== What is being asked ==
The lines from the top of the data down to the line with "ATOM 11 C C" should be repeated exactly, both ends included.

== Items listed in a dataset ==
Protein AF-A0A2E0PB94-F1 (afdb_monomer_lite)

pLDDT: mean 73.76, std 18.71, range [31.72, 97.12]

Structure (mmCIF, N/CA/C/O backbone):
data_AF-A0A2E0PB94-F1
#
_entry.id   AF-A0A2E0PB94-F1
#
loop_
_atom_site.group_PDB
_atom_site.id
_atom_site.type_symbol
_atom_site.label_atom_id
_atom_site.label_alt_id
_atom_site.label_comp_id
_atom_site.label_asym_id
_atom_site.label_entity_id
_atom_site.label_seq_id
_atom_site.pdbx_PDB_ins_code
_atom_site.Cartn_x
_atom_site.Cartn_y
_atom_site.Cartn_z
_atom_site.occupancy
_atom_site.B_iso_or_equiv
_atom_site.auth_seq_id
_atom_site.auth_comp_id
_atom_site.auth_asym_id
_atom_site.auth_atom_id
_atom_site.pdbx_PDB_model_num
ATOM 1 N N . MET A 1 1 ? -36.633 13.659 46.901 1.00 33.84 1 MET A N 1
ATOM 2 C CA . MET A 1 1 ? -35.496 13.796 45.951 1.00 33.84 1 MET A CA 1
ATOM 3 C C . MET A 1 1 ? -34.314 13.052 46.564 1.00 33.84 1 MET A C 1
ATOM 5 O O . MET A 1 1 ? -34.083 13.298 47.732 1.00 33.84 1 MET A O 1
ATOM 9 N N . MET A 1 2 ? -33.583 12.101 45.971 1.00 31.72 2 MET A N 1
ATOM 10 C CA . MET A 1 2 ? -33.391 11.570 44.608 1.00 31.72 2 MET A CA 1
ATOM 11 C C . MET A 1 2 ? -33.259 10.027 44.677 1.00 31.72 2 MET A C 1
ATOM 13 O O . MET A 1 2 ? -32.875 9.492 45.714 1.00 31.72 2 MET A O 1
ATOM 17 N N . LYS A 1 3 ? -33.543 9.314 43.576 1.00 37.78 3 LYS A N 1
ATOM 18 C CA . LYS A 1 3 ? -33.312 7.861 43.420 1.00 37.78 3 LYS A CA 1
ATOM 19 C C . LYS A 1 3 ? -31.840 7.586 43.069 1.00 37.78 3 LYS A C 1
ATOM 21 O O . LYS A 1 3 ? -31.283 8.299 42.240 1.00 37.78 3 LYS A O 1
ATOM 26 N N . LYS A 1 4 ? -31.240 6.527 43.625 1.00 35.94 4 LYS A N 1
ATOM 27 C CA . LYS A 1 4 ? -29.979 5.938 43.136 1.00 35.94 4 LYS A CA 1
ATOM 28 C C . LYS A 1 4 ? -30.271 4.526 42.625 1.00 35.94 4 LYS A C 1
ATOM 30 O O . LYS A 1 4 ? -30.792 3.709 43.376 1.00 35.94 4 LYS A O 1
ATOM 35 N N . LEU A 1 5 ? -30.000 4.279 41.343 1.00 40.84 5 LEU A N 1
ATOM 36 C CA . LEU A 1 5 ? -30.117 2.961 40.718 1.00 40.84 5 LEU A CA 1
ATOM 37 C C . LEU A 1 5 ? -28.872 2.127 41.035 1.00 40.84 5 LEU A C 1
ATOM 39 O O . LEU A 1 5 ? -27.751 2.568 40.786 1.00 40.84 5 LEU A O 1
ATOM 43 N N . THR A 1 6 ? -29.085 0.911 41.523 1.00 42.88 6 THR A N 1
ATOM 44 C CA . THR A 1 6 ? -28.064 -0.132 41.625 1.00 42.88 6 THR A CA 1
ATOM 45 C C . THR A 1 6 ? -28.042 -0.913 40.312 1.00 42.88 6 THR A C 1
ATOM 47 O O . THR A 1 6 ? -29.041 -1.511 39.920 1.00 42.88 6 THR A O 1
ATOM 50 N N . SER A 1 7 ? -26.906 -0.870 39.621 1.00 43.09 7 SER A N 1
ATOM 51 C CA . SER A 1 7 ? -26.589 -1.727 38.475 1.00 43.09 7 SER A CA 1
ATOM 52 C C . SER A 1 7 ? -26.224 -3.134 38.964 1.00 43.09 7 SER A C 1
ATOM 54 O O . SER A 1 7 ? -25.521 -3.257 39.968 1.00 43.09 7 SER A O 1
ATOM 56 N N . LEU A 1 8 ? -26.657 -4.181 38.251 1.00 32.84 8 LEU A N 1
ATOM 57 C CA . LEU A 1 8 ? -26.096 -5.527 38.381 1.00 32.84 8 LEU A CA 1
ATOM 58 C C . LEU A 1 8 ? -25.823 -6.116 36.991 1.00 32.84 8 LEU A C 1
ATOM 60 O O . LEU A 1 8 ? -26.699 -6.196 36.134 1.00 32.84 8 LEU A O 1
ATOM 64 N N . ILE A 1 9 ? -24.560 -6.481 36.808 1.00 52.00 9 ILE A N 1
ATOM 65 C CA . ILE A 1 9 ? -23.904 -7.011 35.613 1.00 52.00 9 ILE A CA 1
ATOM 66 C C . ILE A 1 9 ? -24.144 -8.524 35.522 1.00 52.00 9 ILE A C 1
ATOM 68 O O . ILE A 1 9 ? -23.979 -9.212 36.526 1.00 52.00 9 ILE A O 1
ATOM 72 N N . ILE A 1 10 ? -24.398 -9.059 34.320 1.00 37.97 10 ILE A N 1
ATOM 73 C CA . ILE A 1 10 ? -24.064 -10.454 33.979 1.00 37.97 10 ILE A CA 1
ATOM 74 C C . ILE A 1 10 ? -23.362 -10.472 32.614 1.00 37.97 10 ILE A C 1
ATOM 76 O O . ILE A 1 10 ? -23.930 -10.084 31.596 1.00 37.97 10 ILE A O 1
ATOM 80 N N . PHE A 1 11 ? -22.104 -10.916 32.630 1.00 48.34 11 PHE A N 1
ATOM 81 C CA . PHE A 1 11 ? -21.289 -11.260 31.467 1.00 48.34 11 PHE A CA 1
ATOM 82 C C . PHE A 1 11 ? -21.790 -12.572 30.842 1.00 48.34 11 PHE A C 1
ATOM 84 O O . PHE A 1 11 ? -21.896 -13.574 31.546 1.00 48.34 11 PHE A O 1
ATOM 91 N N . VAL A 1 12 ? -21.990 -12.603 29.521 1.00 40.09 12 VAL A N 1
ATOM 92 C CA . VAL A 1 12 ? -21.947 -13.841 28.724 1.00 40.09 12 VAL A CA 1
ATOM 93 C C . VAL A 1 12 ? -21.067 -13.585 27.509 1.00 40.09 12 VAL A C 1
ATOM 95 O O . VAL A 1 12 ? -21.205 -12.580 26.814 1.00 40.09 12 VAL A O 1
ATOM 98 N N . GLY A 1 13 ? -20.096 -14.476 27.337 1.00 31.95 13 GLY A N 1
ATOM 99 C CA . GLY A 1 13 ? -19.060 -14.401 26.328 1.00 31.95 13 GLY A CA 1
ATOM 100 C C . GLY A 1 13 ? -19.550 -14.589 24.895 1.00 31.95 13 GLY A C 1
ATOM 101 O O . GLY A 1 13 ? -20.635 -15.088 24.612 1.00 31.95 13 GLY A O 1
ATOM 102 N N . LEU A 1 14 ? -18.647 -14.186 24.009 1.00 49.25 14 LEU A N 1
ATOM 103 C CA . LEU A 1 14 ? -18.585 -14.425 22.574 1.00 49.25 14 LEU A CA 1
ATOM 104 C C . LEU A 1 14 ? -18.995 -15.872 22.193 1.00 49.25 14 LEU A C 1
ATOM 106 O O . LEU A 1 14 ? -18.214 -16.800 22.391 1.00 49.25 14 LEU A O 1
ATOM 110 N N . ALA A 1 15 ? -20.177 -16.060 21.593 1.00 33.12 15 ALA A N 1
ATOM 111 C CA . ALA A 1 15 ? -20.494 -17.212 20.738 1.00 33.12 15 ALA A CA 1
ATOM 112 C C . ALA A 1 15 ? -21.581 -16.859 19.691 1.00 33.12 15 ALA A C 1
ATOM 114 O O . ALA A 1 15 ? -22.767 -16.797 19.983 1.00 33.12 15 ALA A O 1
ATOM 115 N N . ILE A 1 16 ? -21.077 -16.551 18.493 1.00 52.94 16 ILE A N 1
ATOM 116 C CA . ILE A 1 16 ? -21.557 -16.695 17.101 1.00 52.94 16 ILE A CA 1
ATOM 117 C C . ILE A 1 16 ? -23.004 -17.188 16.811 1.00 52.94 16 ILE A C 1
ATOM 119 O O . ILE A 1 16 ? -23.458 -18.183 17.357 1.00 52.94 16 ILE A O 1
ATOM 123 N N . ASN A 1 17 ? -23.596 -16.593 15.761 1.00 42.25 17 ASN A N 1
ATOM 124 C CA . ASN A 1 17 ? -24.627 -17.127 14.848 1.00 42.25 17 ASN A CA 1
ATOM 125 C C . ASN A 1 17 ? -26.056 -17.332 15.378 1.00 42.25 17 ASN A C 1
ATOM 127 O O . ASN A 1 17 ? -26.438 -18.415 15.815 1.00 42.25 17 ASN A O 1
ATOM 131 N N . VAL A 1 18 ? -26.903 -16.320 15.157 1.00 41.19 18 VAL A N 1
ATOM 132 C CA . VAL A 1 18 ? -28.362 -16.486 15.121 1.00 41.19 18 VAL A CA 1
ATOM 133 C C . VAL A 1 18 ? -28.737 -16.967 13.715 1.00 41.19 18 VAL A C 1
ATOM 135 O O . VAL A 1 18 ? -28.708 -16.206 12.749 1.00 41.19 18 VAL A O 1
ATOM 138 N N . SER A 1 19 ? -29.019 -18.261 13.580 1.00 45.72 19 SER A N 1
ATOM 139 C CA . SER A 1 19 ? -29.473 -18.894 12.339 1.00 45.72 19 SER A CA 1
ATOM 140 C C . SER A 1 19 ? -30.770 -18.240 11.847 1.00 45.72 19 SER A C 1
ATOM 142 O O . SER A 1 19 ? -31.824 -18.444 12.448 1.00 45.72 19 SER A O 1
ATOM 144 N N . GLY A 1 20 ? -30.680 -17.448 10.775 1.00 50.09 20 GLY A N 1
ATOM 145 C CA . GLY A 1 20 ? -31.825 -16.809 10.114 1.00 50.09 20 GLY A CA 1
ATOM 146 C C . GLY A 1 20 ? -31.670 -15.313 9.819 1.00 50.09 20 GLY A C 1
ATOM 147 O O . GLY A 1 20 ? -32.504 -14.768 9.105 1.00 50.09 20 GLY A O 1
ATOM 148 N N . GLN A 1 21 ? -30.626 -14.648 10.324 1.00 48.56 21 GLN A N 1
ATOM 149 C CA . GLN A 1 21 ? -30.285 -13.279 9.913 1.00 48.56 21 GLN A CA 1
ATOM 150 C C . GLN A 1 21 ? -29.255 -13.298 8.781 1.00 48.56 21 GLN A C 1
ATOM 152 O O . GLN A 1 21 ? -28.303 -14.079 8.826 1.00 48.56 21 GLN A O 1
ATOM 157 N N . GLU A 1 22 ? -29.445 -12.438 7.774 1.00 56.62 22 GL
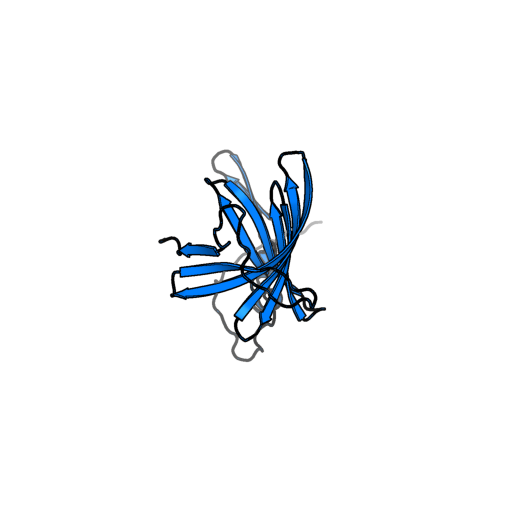U A N 1
ATOM 158 C CA . GLU A 1 22 ? -28.409 -12.143 6.780 1.00 56.62 22 GLU A CA 1
ATOM 159 C C . GLU A 1 22 ? -27.097 -11.794 7.493 1.00 56.62 22 GLU A C 1
ATOM 161 O O . GLU A 1 22 ? -27.096 -11.137 8.540 1.00 56.62 22 GLU A O 1
ATOM 166 N N . ALA A 1 23 ? -25.978 -12.281 6.953 1.00 48.97 23 ALA A N 1
ATOM 167 C CA . ALA A 1 23 ? -24.672 -11.972 7.510 1.00 48.97 23 ALA A CA 1
ATOM 168 C C . ALA A 1 23 ? -24.472 -10.441 7.523 1.00 48.97 23 ALA A C 1
ATOM 170 O O . ALA A 1 23 ? -24.782 -9.789 6.526 1.00 48.97 23 ALA A O 1
ATOM 171 N N . PRO A 1 24 ? -23.968 -9.857 8.624 1.00 48.50 24 PRO A N 1
ATOM 172 C CA . PRO A 1 24 ? -23.774 -8.416 8.712 1.00 48.50 24 PRO A CA 1
ATOM 173 C C . PRO A 1 24 ? -22.747 -7.957 7.669 1.00 48.50 24 PRO A C 1
ATOM 175 O O . PRO A 1 24 ? -21.659 -8.526 7.572 1.00 48.50 24 PRO A O 1
ATOM 178 N N . ASN A 1 25 ? -23.061 -6.896 6.928 1.00 51.22 25 ASN A N 1
ATOM 179 C CA . ASN A 1 25 ? -22.215 -6.343 5.864 1.00 51.22 25 ASN A CA 1
ATOM 180 C C . ASN A 1 25 ? -21.088 -5.452 6.406 1.00 51.22 25 ASN A C 1
ATOM 182 O O . ASN A 1 25 ? -20.255 -4.947 5.655 1.00 51.22 25 ASN A O 1
ATOM 186 N N . SER A 1 26 ? -21.047 -5.244 7.723 1.00 46.00 26 SER A N 1
ATOM 187 C CA . SER A 1 26 ? -20.023 -4.448 8.384 1.00 46.00 26 SER A CA 1
ATOM 188 C C . SER A 1 26 ? -19.775 -4.902 9.824 1.00 46.00 26 SER A C 1
ATOM 190 O O . SER A 1 26 ? -20.627 -5.497 10.486 1.00 46.00 26 SER A O 1
ATOM 192 N N . LEU A 1 27 ? -18.594 -4.572 10.360 1.00 48.94 27 LEU A N 1
ATOM 193 C CA . LEU A 1 27 ? -18.264 -4.852 11.762 1.00 48.94 27 LEU A CA 1
ATOM 194 C C . LEU A 1 27 ? -19.203 -4.112 12.737 1.00 48.94 27 LEU A C 1
ATOM 196 O O . LEU A 1 27 ? -19.475 -4.609 13.828 1.00 48.94 27 LEU A O 1
ATOM 200 N N . LYS A 1 28 ? -
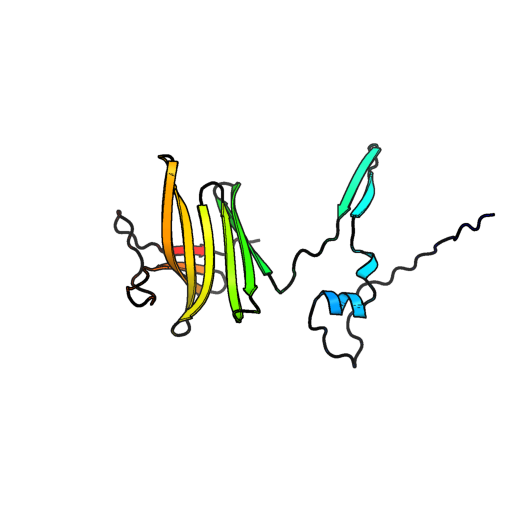19.741 -2.960 12.320 1.00 54.22 28 LYS A N 1
ATOM 201 C CA . LYS A 1 28 ? -20.782 -2.233 13.049 1.00 54.22 28 LYS A CA 1
ATOM 202 C C . LYS A 1 28 ? -22.065 -3.065 13.150 1.00 54.22 28 LYS A C 1
ATOM 204 O O . LYS A 1 28 ? -22.576 -3.257 14.248 1.00 54.22 28 LYS A O 1
ATOM 209 N N . GLU A 1 29 ? -22.533 -3.618 12.034 1.00 58.84 29 GLU A N 1
ATOM 210 C CA . GLU A 1 29 ? -23.728 -4.472 12.004 1.00 58.84 29 GLU A CA 1
ATOM 211 C C . GLU A 1 29 ? -23.555 -5.749 12.839 1.00 58.84 29 GLU A C 1
ATOM 213 O O . GLU A 1 29 ? -24.472 -6.157 13.551 1.00 58.84 29 GLU A O 1
ATOM 218 N N . ALA A 1 30 ? -22.357 -6.339 12.849 1.00 49.84 30 ALA A N 1
ATOM 219 C CA . ALA A 1 30 ? -22.060 -7.489 13.702 1.00 49.84 30 ALA A CA 1
ATOM 220 C C . ALA A 1 30 ? -22.123 -7.144 15.207 1.00 49.84 30 ALA A C 1
ATOM 222 O O . ALA A 1 30 ? -22.650 -7.924 16.004 1.00 49.84 30 ALA A O 1
ATOM 223 N N . MET A 1 31 ? -21.617 -5.971 15.610 1.00 52.44 31 MET A N 1
ATOM 224 C CA . MET A 1 31 ? -21.703 -5.489 16.997 1.00 52.44 31 MET A CA 1
ATOM 225 C C . MET A 1 31 ? -23.132 -5.088 17.403 1.00 52.44 31 MET A C 1
ATOM 227 O O . MET A 1 31 ? -23.489 -5.195 18.580 1.00 52.44 31 MET A O 1
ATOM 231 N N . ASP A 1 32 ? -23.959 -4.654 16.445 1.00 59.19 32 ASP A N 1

== Your response ==
Protein AF-A0A2E0PB94-F1 (afdb_monomer_lite)

pLDDT: mean 73.76, std 18.71, range [31.72, 97.12]

Structure (mmCIF, N/CA/C/O backbone):
data_AF-A0A2E0PB94-F1
#
_entry.id   AF-A0A2E0PB94-F1
#
loop_
_atom_site.group_PDB
_atom_site.id
_atom_site.type_symbol
_atom_site.label_atom_id
_atom_site.label_alt_id
_atom_site.label_comp_id
_atom_site.label_asym_id
_atom_site.label_entity_id
_atom_site.label_seq_id
_atom_site.pdbx_PDB_ins_code
_atom_site.Cartn_x
_atom_site.Cartn_y
_atom_site.Cartn_z
_atom_site.occupancy
_atom_site.B_iso_or_equiv
_atom_site.auth_seq_id
_atom_site.auth_comp_id
_atom_site.auth_asym_id
_atom_site.auth_atom_id
_atom_site.pdbx_PDB_model_num
ATOM 1 N N . MET A 1 1 ? -36.633 13.659 46.901 1.00 33.84 1 MET A N 1
ATOM 2 C CA . MET A 1 1 ? -35.496 13.796 45.951 1.00 33.84 1 MET A CA 1
ATOM 3 C C . MET A 1 1 ? -34.314 13.052 46.564 1.00 33.84 1 MET A C 1
ATOM 5 O O . MET A 1 1 ? -34.083 13.298 47.732 1.00 33.84 1 MET A O 1
ATOM 9 N N . MET A 1 2 ? -33.583 12.101 45.971 1.00 31.72 2 MET A N 1
ATOM 10 C CA . MET A 1 2 ? -33.391 11.570 44.608 1.00 31.72 2 MET A CA 1
ATOM 11 C C . MET A 1 2 ? -33.259 10.027 44.677 1.00 31.72 2 MET A C 1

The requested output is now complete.